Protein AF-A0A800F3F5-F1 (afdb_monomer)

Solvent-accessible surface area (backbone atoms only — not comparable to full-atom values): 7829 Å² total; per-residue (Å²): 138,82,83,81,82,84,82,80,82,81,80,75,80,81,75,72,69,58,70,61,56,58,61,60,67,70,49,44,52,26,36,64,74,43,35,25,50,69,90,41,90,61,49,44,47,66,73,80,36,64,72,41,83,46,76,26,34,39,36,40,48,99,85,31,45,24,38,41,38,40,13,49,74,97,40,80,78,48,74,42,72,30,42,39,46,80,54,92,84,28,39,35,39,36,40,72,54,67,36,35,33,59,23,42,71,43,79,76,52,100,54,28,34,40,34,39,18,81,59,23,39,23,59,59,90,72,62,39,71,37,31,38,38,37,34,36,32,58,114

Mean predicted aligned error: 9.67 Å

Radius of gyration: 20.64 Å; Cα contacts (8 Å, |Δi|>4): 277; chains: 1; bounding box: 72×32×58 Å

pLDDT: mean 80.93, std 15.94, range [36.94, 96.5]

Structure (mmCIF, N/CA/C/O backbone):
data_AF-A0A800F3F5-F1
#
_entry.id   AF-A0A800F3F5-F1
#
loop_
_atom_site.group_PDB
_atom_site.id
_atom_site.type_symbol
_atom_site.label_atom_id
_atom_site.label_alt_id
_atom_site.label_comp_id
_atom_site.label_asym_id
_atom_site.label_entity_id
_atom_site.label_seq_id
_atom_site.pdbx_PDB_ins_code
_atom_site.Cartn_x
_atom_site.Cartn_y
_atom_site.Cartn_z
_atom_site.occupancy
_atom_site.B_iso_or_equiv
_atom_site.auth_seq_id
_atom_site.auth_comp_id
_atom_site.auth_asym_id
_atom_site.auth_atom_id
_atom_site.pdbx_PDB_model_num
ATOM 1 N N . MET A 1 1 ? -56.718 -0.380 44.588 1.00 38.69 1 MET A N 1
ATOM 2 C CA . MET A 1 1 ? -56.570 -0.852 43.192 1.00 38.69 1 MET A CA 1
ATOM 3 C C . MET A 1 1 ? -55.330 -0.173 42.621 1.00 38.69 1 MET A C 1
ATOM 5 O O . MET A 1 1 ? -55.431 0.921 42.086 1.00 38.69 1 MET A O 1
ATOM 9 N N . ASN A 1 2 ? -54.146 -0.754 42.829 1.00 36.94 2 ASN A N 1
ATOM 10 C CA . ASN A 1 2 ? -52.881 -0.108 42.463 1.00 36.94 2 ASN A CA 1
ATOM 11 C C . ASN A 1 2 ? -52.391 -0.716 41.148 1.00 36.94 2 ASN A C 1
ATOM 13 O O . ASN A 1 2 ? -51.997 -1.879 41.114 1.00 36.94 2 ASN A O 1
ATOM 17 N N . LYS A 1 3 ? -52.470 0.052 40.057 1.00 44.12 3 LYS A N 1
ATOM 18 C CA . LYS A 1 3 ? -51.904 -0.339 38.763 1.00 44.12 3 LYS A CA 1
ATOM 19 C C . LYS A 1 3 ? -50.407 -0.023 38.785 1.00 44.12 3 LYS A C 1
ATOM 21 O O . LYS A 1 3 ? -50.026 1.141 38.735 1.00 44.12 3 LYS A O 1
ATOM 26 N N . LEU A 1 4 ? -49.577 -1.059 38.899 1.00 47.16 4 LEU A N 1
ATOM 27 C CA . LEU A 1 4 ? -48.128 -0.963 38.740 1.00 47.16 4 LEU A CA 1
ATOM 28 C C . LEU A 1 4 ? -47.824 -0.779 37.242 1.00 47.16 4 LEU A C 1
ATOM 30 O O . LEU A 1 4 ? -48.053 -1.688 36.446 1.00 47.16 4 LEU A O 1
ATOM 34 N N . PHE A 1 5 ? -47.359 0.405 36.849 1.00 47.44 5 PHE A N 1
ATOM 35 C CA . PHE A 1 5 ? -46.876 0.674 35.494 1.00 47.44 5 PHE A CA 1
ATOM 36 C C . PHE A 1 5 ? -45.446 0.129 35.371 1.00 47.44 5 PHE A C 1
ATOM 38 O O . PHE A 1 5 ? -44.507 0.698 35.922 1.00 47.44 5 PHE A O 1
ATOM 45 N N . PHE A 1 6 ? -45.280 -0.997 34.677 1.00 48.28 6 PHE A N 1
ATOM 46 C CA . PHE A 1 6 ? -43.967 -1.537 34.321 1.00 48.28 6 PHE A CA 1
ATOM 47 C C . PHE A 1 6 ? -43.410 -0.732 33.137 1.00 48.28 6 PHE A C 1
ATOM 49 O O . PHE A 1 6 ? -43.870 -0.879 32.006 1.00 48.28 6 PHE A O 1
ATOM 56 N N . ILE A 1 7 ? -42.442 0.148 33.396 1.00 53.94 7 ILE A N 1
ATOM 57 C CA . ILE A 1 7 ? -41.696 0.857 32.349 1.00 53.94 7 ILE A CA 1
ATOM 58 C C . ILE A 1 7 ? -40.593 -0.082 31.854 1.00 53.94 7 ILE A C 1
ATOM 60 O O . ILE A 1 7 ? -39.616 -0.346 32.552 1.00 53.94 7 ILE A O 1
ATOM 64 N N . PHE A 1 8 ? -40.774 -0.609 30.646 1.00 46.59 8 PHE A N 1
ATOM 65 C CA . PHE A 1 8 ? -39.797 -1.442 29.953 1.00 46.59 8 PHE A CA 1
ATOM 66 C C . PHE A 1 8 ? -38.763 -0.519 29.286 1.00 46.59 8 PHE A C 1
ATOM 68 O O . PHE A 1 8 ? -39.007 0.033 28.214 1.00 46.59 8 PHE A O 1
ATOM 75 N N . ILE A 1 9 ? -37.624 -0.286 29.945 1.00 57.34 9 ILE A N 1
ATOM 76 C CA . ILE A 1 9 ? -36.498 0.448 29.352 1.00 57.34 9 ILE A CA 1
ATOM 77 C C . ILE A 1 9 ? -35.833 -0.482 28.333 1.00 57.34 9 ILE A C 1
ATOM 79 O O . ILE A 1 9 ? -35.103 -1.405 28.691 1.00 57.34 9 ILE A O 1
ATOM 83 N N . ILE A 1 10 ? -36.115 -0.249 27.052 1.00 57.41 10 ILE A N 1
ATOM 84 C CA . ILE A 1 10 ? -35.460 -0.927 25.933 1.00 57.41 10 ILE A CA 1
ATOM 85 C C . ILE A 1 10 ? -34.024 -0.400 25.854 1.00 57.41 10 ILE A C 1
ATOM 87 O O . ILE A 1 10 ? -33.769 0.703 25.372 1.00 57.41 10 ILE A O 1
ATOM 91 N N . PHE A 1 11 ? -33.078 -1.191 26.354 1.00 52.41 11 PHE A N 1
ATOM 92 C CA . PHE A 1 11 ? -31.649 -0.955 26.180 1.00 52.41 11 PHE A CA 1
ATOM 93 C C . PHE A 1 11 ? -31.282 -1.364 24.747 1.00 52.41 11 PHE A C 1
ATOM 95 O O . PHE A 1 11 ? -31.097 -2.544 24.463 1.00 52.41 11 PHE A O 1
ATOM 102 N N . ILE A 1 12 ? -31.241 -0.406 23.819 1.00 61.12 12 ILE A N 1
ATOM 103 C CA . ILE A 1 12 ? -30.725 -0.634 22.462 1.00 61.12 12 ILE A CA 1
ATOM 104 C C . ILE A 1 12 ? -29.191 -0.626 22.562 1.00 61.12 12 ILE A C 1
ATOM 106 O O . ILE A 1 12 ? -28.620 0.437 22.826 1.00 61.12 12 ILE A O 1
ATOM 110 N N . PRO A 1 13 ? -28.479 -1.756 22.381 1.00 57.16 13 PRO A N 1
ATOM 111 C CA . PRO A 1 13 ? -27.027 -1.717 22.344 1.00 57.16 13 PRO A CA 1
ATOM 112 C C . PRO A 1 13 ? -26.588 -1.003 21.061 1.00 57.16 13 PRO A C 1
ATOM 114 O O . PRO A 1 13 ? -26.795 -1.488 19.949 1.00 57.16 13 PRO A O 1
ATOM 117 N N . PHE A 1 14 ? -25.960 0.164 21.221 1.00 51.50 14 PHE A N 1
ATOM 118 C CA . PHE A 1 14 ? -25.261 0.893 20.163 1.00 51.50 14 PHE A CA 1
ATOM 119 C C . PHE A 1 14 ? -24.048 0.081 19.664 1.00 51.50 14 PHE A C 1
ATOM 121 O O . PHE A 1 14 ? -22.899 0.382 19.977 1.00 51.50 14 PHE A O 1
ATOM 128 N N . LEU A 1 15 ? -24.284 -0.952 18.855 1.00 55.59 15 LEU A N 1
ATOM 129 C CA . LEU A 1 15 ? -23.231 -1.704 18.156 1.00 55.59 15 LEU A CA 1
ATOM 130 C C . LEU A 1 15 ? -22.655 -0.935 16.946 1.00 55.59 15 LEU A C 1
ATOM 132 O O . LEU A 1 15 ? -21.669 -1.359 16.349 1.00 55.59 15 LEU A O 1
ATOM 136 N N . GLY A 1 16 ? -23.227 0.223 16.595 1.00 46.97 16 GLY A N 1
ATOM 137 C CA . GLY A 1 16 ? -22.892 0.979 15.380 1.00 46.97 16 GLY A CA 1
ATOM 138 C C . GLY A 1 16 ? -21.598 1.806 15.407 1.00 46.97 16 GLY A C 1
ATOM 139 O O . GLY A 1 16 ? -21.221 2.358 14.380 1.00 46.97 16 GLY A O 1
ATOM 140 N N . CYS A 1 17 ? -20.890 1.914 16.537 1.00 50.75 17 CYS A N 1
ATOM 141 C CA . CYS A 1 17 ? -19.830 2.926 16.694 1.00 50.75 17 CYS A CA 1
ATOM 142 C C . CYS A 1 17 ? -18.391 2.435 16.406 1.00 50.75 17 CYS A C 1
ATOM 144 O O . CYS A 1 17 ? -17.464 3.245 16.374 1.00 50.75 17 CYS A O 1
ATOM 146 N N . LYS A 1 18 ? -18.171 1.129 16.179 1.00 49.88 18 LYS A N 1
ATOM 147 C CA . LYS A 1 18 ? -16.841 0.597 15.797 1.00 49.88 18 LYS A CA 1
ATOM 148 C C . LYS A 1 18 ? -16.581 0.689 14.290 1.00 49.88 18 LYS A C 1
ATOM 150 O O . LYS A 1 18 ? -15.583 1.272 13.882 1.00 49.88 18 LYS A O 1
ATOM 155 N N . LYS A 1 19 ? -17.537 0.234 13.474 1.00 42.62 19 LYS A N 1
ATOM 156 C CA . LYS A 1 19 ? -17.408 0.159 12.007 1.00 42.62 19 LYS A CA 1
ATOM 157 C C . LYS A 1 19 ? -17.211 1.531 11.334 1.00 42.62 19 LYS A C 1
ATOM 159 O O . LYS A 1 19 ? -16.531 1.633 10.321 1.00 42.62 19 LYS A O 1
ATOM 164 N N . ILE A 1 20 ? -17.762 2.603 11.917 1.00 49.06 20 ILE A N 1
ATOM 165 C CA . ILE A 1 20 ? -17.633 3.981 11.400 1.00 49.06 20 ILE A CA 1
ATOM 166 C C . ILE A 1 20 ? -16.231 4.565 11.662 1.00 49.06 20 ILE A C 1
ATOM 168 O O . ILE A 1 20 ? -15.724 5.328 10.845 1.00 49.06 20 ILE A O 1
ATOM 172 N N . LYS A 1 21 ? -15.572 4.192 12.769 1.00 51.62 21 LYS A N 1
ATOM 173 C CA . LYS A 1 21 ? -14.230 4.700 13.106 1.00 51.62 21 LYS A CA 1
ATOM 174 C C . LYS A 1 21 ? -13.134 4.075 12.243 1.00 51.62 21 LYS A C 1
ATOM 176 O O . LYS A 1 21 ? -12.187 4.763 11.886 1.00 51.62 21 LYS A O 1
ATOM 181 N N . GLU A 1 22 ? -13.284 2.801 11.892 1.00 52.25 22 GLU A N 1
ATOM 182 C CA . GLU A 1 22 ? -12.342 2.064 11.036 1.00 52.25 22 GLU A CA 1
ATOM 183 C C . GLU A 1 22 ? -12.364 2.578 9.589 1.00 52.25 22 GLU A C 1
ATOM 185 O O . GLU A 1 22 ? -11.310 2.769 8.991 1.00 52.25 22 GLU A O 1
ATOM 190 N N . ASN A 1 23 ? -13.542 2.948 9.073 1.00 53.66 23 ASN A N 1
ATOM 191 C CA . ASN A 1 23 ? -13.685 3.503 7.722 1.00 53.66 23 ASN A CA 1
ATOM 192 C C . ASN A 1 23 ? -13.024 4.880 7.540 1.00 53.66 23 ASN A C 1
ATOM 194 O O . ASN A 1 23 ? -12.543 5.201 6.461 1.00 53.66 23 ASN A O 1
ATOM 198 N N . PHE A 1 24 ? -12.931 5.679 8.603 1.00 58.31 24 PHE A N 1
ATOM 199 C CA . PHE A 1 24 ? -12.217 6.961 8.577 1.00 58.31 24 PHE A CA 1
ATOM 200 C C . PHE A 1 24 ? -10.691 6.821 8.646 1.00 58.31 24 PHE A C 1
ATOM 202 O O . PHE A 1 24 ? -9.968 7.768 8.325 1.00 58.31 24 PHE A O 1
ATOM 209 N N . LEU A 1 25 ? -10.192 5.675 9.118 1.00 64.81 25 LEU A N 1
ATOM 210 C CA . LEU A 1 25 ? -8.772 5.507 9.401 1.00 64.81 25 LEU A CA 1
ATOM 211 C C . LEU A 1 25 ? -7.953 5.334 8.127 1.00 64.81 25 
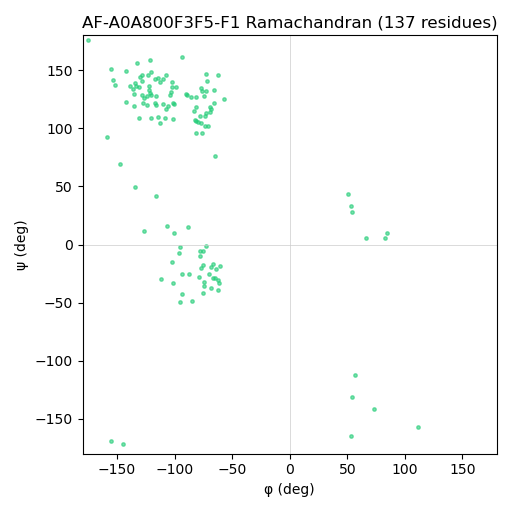LEU A C 1
ATOM 213 O O . LEU A 1 25 ? -6.913 5.977 8.045 1.00 64.81 25 LEU A O 1
ATOM 217 N N . ILE A 1 26 ? -8.442 4.555 7.154 1.00 75.31 26 ILE A N 1
ATOM 218 C CA . ILE A 1 26 ? -7.731 4.245 5.899 1.00 75.31 26 ILE A CA 1
ATOM 219 C C . ILE A 1 26 ? -8.082 5.195 4.747 1.00 75.31 26 ILE A C 1
ATOM 221 O O . ILE A 1 26 ? -7.246 5.422 3.884 1.00 75.31 26 ILE A O 1
ATOM 225 N N . LYS A 1 27 ? -9.256 5.832 4.736 1.00 84.94 27 LYS A N 1
ATOM 226 C CA . LYS A 1 27 ? -9.601 6.794 3.675 1.00 84.94 27 LYS A CA 1
ATOM 227 C C . LYS A 1 27 ? -8.670 8.010 3.642 1.00 84.94 27 LYS A C 1
ATOM 229 O O . LYS A 1 27 ? -8.251 8.514 4.699 1.00 84.94 27 LYS A O 1
ATOM 234 N N . GLY A 1 28 ? -8.424 8.510 2.432 1.00 88.00 28 GLY A N 1
ATOM 235 C CA . GLY A 1 28 ? -7.639 9.714 2.157 1.00 88.00 28 GLY A CA 1
ATOM 236 C C . GLY A 1 28 ? -6.312 9.438 1.459 1.00 88.00 28 GLY A C 1
ATOM 237 O O . GLY A 1 28 ? -6.148 8.399 0.817 1.00 88.00 28 GLY A O 1
ATOM 238 N N . ASP A 1 29 ? -5.397 10.391 1.617 1.00 91.69 29 ASP A N 1
ATOM 239 C CA . ASP A 1 29 ? -4.154 10.475 0.855 1.00 91.69 29 ASP A CA 1
ATOM 240 C C . ASP A 1 29 ? -2.977 10.004 1.711 1.00 91.69 29 ASP A C 1
ATOM 242 O O . ASP A 1 29 ? -2.800 10.424 2.866 1.00 91.69 29 ASP A O 1
ATOM 246 N N . TRP A 1 30 ? -2.169 9.121 1.136 1.00 91.62 30 TRP A N 1
ATOM 247 C CA . TRP A 1 30 ? -1.098 8.435 1.841 1.00 91.62 30 TRP A CA 1
ATOM 248 C C . TRP A 1 30 ? 0.183 8.436 1.034 1.00 91.62 30 TRP A C 1
ATOM 250 O O . TRP A 1 30 ? 0.176 8.167 -0.157 1.00 91.62 30 TRP A O 1
ATOM 260 N N . GLU A 1 31 ? 1.295 8.663 1.713 1.00 90.56 31 GLU A N 1
ATOM 261 C CA . GLU A 1 31 ? 2.634 8.437 1.192 1.00 90.56 31 GLU A CA 1
ATOM 262 C C . GLU A 1 31 ? 3.066 6.999 1.514 1.00 90.56 31 GLU A C 1
ATOM 264 O O . GLU A 1 31 ? 2.997 6.576 2.676 1.00 90.56 31 GLU A O 1
ATOM 269 N N . VAL A 1 32 ? 3.554 6.252 0.521 1.00 89.06 32 VAL A N 1
ATOM 270 C CA . VAL A 1 32 ? 4.165 4.931 0.749 1.00 89.06 32 VAL A CA 1
ATOM 271 C C . VAL A 1 32 ? 5.611 5.117 1.207 1.00 89.06 32 VAL A C 1
ATOM 273 O O . VAL A 1 32 ? 6.435 5.682 0.494 1.00 89.06 32 VAL A O 1
ATOM 276 N N . LYS A 1 33 ? 5.935 4.650 2.417 1.00 87.69 33 LYS A N 1
ATOM 277 C CA . LYS A 1 33 ? 7.272 4.786 3.020 1.00 87.69 33 LYS A CA 1
ATOM 278 C C . LYS A 1 33 ? 8.160 3.578 2.754 1.00 87.69 33 LYS A C 1
ATOM 280 O O . LYS A 1 33 ? 9.342 3.750 2.469 1.00 87.69 33 LYS A O 1
ATOM 285 N N . SER A 1 34 ? 7.614 2.370 2.859 1.00 88.19 34 SER A N 1
ATOM 286 C CA . SER A 1 34 ? 8.357 1.140 2.574 1.00 88.19 34 SER A CA 1
ATOM 287 C C . SER A 1 34 ? 7.435 -0.000 2.170 1.00 88.19 34 SER A C 1
ATOM 289 O O . SER A 1 34 ? 6.282 -0.062 2.601 1.00 88.19 34 SER A O 1
ATOM 291 N N . ILE A 1 35 ? 7.973 -0.908 1.358 1.00 88.62 35 ILE A N 1
ATOM 292 C CA . ILE A 1 35 ? 7.368 -2.195 1.019 1.00 88.62 35 ILE A CA 1
ATOM 293 C C . ILE A 1 35 ? 8.411 -3.269 1.309 1.00 88.62 35 ILE A C 1
ATOM 295 O O . ILE A 1 35 ? 9.497 -3.235 0.747 1.00 88.62 35 ILE A O 1
ATOM 299 N N . ASN A 1 36 ? 8.100 -4.225 2.169 1.00 90.50 36 ASN A N 1
ATOM 300 C CA . ASN A 1 36 ? 8.993 -5.307 2.567 1.00 90.50 36 ASN A CA 1
ATOM 301 C C . ASN A 1 36 ? 8.317 -6.645 2.252 1.00 90.50 36 ASN A C 1
ATOM 303 O O . ASN A 1 36 ? 7.126 -6.804 2.511 1.00 90.50 36 ASN A O 1
ATOM 307 N N . MET A 1 37 ? 9.064 -7.593 1.683 1.00 90.50 37 MET A N 1
ATOM 308 C CA . MET A 1 37 ? 8.545 -8.905 1.279 1.00 90.50 37 MET A CA 1
ATOM 309 C C . MET A 1 37 ? 9.216 -10.031 2.064 1.00 90.50 37 MET A C 1
ATOM 311 O O . MET A 1 37 ? 10.425 -9.977 2.297 1.00 90.50 37 MET A O 1
ATOM 315 N N . ASN A 1 38 ? 8.448 -11.065 2.422 1.00 90.12 38 ASN A N 1
ATOM 316 C CA . ASN A 1 38 ? 8.935 -12.307 3.043 1.00 90.12 38 ASN A CA 1
ATOM 317 C C . ASN A 1 38 ? 9.839 -12.072 4.271 1.00 90.12 38 ASN A C 1
ATOM 319 O O . ASN A 1 38 ? 10.912 -12.668 4.386 1.00 90.12 38 ASN A O 1
ATOM 323 N N . GLY A 1 39 ? 9.452 -11.140 5.150 1.00 82.44 39 GLY A N 1
ATOM 324 C CA . GLY A 1 39 ? 10.231 -10.758 6.334 1.00 82.44 39 GLY A CA 1
ATOM 325 C C . GLY A 1 39 ? 11.577 -10.063 6.057 1.00 82.44 39 GLY A C 1
ATOM 326 O O . GLY A 1 39 ? 12.338 -9.804 6.990 1.00 82.44 39 GLY A O 1
ATOM 327 N N . GLY A 1 40 ? 11.901 -9.754 4.798 1.00 84.12 40 GLY A N 1
ATOM 328 C CA . GLY A 1 40 ? 13.144 -9.091 4.412 1.00 84.12 40 GLY A CA 1
ATOM 329 C C . GLY A 1 40 ? 13.184 -7.615 4.819 1.00 84.12 40 GLY A C 1
ATOM 330 O O . GLY A 1 40 ? 12.210 -6.881 4.666 1.00 84.12 40 GLY A O 1
ATOM 331 N N . SER A 1 41 ? 14.342 -7.136 5.281 1.00 81.25 41 SER A N 1
ATOM 332 C CA . SER A 1 41 ? 14.542 -5.725 5.658 1.00 81.25 41 SER A CA 1
ATOM 333 C C . SER A 1 41 ? 14.743 -4.785 4.464 1.00 81.25 41 SER A C 1
ATOM 335 O O . SER A 1 41 ? 14.722 -3.566 4.628 1.00 81.25 41 SER A O 1
ATOM 337 N N . GLN A 1 42 ? 14.927 -5.333 3.262 1.00 84.50 42 GLN A N 1
ATOM 338 C CA . GLN A 1 42 ? 15.109 -4.551 2.048 1.00 84.50 42 GLN A CA 1
ATOM 339 C C . GLN A 1 42 ? 13.786 -3.935 1.591 1.00 84.50 42 GLN A C 1
ATOM 341 O O . GLN A 1 42 ? 12.791 -4.638 1.420 1.00 84.50 42 GLN A O 1
ATOM 346 N N . ASN A 1 43 ? 13.793 -2.620 1.367 1.00 83.75 43 ASN A N 1
ATOM 347 C CA . ASN A 1 43 ? 12.655 -1.925 0.788 1.00 83.75 43 ASN A CA 1
ATOM 348 C C . ASN A 1 43 ? 12.552 -2.273 -0.700 1.00 83.75 43 ASN A C 1
ATOM 350 O O . ASN A 1 43 ? 13.393 -1.891 -1.512 1.00 83.75 43 ASN A O 1
ATOM 354 N N . MET A 1 44 ? 11.500 -2.987 -1.065 1.00 79.69 44 MET A N 1
ATOM 355 C CA . MET A 1 44 ? 11.233 -3.413 -2.428 1.00 79.69 44 MET A CA 1
ATOM 356 C C . MET A 1 44 ? 10.984 -2.253 -3.381 1.00 79.69 44 MET A C 1
ATOM 358 O O . MET A 1 44 ? 11.211 -2.420 -4.575 1.00 79.69 44 MET A O 1
ATOM 362 N N . MET A 1 45 ? 10.612 -1.069 -2.886 1.00 77.69 45 MET A N 1
ATOM 363 C CA . MET A 1 45 ? 10.562 0.122 -3.737 1.00 77.69 45 MET A CA 1
ATOM 364 C C . MET A 1 45 ? 11.942 0.462 -4.316 1.00 77.69 45 MET A C 1
ATOM 366 O O . MET A 1 45 ? 12.023 0.879 -5.463 1.00 77.69 45 MET A O 1
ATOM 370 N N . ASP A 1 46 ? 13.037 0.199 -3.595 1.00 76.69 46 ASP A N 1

▶ [Work order]: Transcribe the records above exactly, beginning at the line that contains "ATOM 301 C C" and ending with the line that contains "ATOM 327 N N", both included, and nothing else.

▶ [Result of the exercise]:
ATOM 301 C C . ASN A 1 36 ? 8.317 -6.645 2.252 1.00 90.50 36 ASN A C 1
ATOM 303 O O . ASN A 1 36 ? 7.126 -6.804 2.511 1.00 90.50 36 ASN A O 1
ATOM 307 N N . MET A 1 37 ? 9.064 -7.593 1.683 1.00 90.50 37 MET A N 1
ATOM 308 C CA . MET A 1 37 ? 8.545 -8.905 1.279 1.00 90.50 37 MET A CA 1
ATOM 309 C C . MET A 1 37 ? 9.216 -10.031 2.064 1.00 90.50 37 MET A C 1
ATOM 311 O O . MET A 1 37 ? 10.425 -9.977 2.297 1.00 90.50 37 MET A O 1
ATOM 315 N N . ASN A 1 38 ? 8.448 -11.065 2.422 1.00 90.12 38 ASN A N 1
ATOM 316 C CA . ASN A 1 38 ? 8.935 -12.307 3.043 1.00 90.12 38 ASN A CA 1
ATOM 317 C C . ASN A 1 38 ? 9.839 -12.072 4.271 1.00 90.12 38 ASN A C 1
ATOM 319 O O . ASN A 1 38 ? 10.912 -12.668 4.386 1.00 90.12 38 ASN A O 1
ATOM 323 N N . GLY A 1 39 ? 9.452 -11.140 5.150 1.00 82.44 39 GLY A N 1
ATOM 324 C CA . GLY A 1 39 ? 10.231 -10.758 6.334 1.00 82.44 39 GLY A CA 1
ATOM 325 C C . GLY A 1 39 ? 11.577 -10.063 6.057 1.00 82.44 39 GLY A C 1
ATOM 326 O O . GLY A 1 39 ? 12.338 -9.804 6.990 1.00 82.44 39 GLY A O 1
ATOM 327 N N . GLY A 1 40 ? 11.901 -9.754 4.798 1.00 84.12 40 GLY A N 1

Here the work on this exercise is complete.